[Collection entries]
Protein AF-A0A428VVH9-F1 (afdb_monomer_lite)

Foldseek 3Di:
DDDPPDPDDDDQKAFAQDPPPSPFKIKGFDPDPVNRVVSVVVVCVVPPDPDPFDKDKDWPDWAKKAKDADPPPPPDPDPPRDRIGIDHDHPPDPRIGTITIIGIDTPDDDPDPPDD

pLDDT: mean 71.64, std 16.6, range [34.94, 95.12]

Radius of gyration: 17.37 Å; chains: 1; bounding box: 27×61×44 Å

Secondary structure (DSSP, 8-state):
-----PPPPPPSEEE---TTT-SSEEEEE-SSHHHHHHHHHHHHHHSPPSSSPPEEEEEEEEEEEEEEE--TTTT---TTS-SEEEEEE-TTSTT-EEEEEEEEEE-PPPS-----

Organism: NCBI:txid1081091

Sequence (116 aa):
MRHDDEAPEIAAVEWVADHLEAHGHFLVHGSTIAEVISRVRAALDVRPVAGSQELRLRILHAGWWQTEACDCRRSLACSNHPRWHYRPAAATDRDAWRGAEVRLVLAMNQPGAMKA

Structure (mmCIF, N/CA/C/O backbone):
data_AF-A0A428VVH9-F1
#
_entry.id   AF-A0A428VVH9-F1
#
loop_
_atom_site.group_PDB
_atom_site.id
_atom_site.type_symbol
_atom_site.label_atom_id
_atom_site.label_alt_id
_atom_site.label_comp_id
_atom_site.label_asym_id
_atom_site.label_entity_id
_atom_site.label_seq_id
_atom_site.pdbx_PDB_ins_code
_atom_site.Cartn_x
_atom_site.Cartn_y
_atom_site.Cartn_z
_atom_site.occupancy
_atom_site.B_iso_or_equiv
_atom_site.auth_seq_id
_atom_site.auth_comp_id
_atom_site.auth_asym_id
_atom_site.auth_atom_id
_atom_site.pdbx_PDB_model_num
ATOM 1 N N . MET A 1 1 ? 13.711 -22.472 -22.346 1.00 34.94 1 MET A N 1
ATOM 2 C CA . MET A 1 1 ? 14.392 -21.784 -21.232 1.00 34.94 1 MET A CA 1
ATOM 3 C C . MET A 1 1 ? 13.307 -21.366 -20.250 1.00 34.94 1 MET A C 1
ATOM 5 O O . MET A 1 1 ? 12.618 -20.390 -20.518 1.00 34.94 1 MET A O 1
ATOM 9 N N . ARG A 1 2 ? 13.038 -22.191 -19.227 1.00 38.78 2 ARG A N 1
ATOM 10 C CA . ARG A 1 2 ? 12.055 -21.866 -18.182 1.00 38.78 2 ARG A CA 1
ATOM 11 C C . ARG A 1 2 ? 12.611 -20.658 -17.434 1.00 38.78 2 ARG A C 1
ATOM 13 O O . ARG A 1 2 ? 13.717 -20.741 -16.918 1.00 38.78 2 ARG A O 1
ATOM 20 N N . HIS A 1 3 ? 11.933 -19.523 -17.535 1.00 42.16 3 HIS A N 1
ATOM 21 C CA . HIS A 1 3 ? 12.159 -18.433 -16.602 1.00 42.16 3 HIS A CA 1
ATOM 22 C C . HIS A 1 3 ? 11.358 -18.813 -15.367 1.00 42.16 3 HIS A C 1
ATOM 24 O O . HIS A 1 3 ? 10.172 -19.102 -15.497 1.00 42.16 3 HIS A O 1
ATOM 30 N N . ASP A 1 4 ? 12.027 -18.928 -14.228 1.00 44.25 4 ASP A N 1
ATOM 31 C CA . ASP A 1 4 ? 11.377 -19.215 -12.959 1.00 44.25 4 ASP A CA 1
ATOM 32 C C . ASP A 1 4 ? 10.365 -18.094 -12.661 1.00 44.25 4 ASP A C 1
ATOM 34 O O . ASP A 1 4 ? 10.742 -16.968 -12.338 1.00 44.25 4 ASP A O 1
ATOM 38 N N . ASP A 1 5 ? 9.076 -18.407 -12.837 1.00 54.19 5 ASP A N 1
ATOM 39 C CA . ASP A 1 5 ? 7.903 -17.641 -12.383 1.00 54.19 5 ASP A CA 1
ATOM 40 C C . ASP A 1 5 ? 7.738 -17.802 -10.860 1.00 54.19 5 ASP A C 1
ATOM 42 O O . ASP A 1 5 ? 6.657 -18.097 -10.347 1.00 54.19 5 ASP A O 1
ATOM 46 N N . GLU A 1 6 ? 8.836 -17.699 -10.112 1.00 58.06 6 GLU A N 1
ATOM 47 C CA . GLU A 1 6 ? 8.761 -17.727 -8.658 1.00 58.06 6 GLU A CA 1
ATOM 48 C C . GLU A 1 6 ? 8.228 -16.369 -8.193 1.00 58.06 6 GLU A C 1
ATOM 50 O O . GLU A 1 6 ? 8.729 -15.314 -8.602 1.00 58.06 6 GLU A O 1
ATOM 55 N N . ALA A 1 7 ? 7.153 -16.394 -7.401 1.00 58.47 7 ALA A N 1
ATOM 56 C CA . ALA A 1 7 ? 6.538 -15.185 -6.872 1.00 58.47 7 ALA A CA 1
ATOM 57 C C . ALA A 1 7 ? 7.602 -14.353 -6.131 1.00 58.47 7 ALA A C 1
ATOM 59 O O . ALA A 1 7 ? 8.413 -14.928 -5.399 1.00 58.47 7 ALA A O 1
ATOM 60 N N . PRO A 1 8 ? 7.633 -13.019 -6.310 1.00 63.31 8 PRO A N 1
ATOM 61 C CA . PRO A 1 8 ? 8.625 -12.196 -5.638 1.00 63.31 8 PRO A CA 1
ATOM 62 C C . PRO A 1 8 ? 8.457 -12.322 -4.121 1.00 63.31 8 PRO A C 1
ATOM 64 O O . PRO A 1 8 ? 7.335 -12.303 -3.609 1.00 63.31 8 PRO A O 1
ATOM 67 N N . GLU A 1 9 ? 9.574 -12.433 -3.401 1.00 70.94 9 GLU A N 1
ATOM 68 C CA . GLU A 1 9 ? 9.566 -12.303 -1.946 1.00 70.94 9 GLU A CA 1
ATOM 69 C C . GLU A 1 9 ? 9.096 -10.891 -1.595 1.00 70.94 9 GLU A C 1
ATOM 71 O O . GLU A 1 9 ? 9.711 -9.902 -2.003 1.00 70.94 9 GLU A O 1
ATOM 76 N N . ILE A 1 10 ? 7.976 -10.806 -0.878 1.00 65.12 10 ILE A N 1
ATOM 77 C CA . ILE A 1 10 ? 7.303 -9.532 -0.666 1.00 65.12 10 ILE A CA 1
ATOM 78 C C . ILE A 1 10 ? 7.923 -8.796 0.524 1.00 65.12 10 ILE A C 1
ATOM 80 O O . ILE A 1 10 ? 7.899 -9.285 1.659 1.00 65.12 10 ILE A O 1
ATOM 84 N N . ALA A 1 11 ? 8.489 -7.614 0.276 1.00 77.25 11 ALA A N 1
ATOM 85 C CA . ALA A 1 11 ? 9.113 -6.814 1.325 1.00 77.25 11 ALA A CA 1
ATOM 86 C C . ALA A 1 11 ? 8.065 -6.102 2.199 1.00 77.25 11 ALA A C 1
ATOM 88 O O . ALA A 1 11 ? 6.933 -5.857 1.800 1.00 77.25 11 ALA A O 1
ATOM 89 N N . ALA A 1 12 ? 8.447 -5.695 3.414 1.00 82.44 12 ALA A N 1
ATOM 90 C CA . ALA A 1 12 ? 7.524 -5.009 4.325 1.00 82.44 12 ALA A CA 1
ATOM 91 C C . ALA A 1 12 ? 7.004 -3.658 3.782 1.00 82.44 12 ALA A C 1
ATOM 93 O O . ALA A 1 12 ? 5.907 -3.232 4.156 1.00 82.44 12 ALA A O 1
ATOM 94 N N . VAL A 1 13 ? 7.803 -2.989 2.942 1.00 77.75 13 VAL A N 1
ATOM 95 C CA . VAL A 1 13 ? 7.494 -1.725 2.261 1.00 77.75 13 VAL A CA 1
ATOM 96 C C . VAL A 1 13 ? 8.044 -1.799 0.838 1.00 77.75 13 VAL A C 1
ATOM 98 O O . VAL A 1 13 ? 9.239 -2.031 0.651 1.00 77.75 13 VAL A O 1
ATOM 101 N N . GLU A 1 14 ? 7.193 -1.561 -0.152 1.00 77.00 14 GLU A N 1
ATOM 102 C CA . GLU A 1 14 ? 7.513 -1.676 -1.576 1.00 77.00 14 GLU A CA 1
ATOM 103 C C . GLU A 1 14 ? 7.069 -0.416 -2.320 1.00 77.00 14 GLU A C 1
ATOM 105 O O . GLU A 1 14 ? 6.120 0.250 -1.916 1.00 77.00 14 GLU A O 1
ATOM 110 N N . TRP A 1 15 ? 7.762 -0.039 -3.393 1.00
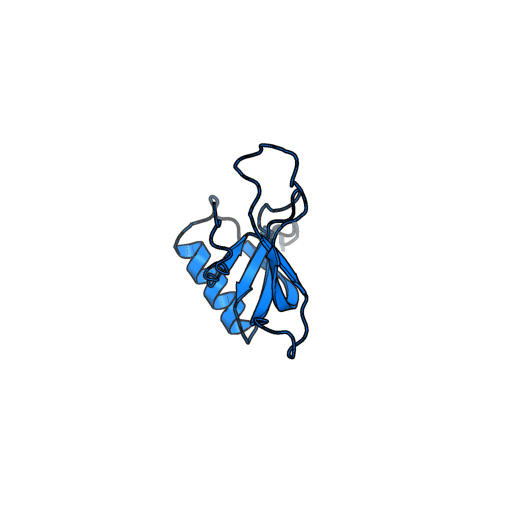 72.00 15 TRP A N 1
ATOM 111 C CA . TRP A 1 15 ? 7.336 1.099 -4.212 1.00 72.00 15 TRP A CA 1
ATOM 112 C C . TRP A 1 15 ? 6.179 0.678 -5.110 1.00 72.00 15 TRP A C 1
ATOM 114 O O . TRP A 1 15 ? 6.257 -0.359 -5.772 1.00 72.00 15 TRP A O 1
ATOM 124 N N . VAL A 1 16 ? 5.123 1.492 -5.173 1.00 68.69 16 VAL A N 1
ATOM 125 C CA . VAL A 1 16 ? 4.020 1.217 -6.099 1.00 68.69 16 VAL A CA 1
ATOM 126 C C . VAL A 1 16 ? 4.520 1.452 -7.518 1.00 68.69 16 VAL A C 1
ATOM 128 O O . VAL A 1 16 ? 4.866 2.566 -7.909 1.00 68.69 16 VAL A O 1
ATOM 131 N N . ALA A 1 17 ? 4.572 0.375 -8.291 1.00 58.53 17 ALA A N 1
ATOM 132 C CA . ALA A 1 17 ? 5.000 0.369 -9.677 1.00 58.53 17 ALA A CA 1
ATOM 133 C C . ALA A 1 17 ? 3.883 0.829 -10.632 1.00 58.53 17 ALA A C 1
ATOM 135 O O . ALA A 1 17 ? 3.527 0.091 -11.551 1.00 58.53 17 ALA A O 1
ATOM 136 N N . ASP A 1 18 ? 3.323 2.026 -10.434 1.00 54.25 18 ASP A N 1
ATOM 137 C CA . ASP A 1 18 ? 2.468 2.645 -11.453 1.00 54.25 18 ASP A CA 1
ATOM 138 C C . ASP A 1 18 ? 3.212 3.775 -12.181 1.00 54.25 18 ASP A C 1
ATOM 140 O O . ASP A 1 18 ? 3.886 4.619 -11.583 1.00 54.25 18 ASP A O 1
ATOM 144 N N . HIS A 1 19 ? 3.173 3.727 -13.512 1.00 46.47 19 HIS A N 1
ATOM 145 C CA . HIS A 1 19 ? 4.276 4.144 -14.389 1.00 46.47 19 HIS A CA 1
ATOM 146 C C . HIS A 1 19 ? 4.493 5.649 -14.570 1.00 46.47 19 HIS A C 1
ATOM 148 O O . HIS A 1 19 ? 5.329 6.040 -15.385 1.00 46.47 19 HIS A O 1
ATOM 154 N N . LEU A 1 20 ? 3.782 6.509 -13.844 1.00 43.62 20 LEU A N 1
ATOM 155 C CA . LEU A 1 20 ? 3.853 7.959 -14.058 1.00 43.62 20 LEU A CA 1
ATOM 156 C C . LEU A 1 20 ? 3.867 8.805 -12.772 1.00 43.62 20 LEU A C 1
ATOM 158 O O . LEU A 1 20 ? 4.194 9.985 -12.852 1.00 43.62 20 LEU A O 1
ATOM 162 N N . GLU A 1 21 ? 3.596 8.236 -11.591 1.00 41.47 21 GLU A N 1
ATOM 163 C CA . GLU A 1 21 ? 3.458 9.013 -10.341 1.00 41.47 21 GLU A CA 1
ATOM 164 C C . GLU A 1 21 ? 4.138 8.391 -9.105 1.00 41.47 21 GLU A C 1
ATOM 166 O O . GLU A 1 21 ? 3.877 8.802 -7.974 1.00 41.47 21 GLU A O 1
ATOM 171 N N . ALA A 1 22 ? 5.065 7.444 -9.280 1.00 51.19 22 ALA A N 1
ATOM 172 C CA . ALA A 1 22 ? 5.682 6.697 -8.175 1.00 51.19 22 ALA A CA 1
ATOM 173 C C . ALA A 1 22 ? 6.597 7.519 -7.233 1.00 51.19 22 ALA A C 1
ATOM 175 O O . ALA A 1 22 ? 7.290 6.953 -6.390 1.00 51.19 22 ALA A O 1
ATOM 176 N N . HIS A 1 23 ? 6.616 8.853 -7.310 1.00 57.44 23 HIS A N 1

Problem statement
A verbatim transcription is needed of the lines above, starting at the line with "ATOM 133 C C" and ending at the line with "ATOM 156 C C", both included, and of nothing else.

Answer section
ATOM 133 C C . ALA A 1 17 ? 3.883 0.829 -10.632 1.00 58.53 17 ALA A C 1
ATOM 135 O O . ALA A 1 17 ? 3.527 0.091 -11.551 1.00 58.53 17 ALA A O 1
ATOM 136 N N . ASP A 1 18 ? 3.323 2.026 -10.434 1.00 54.25 18 ASP A N 1
ATOM 137 C CA . ASP A 1 18 ? 2.468 2.645 -11.453 1.00 54.25 18 ASP A CA 1
ATOM 138 C C . ASP A 1 18 ? 3.212 3.775 -12.181 1.00 54.25 18 ASP A C 1
ATOM 140 O O . ASP A 1 18 ? 3.886 4.619 -11.583 1.00 54.25 18 ASP A O 1
ATOM 144 N N . HIS A 1 19 ? 3.173 3.727 -13.512 1.00 46.47 19 HIS A N 1
ATOM 145 C CA . HIS A 1 19 ? 4.276 4.144 -14.389 1.00 46.47 19 HIS A CA 1
ATOM 146 C C . HIS A 1 19 ? 4.493 5.649 -14.570 1.00 46.47 19 HIS A C 1
ATOM 148 O O . HIS A 1 19 ? 5.329 6.040 -15.385 1.00 46.47 19 HIS A O 1
ATOM 154 N N . LEU A 1 20 ? 3.782 6.509 -13.844 1.00 43.62 20 LEU A N 1
ATOM 155 C CA . LEU A 1 20 ? 3.853 7.959 -14.058 1.00 43.62 20 LEU A CA 1
ATOM 156 C C . LEU A 1 20 ? 3.867 8.805 -12.772 1.00 43.62 20 LEU A C 1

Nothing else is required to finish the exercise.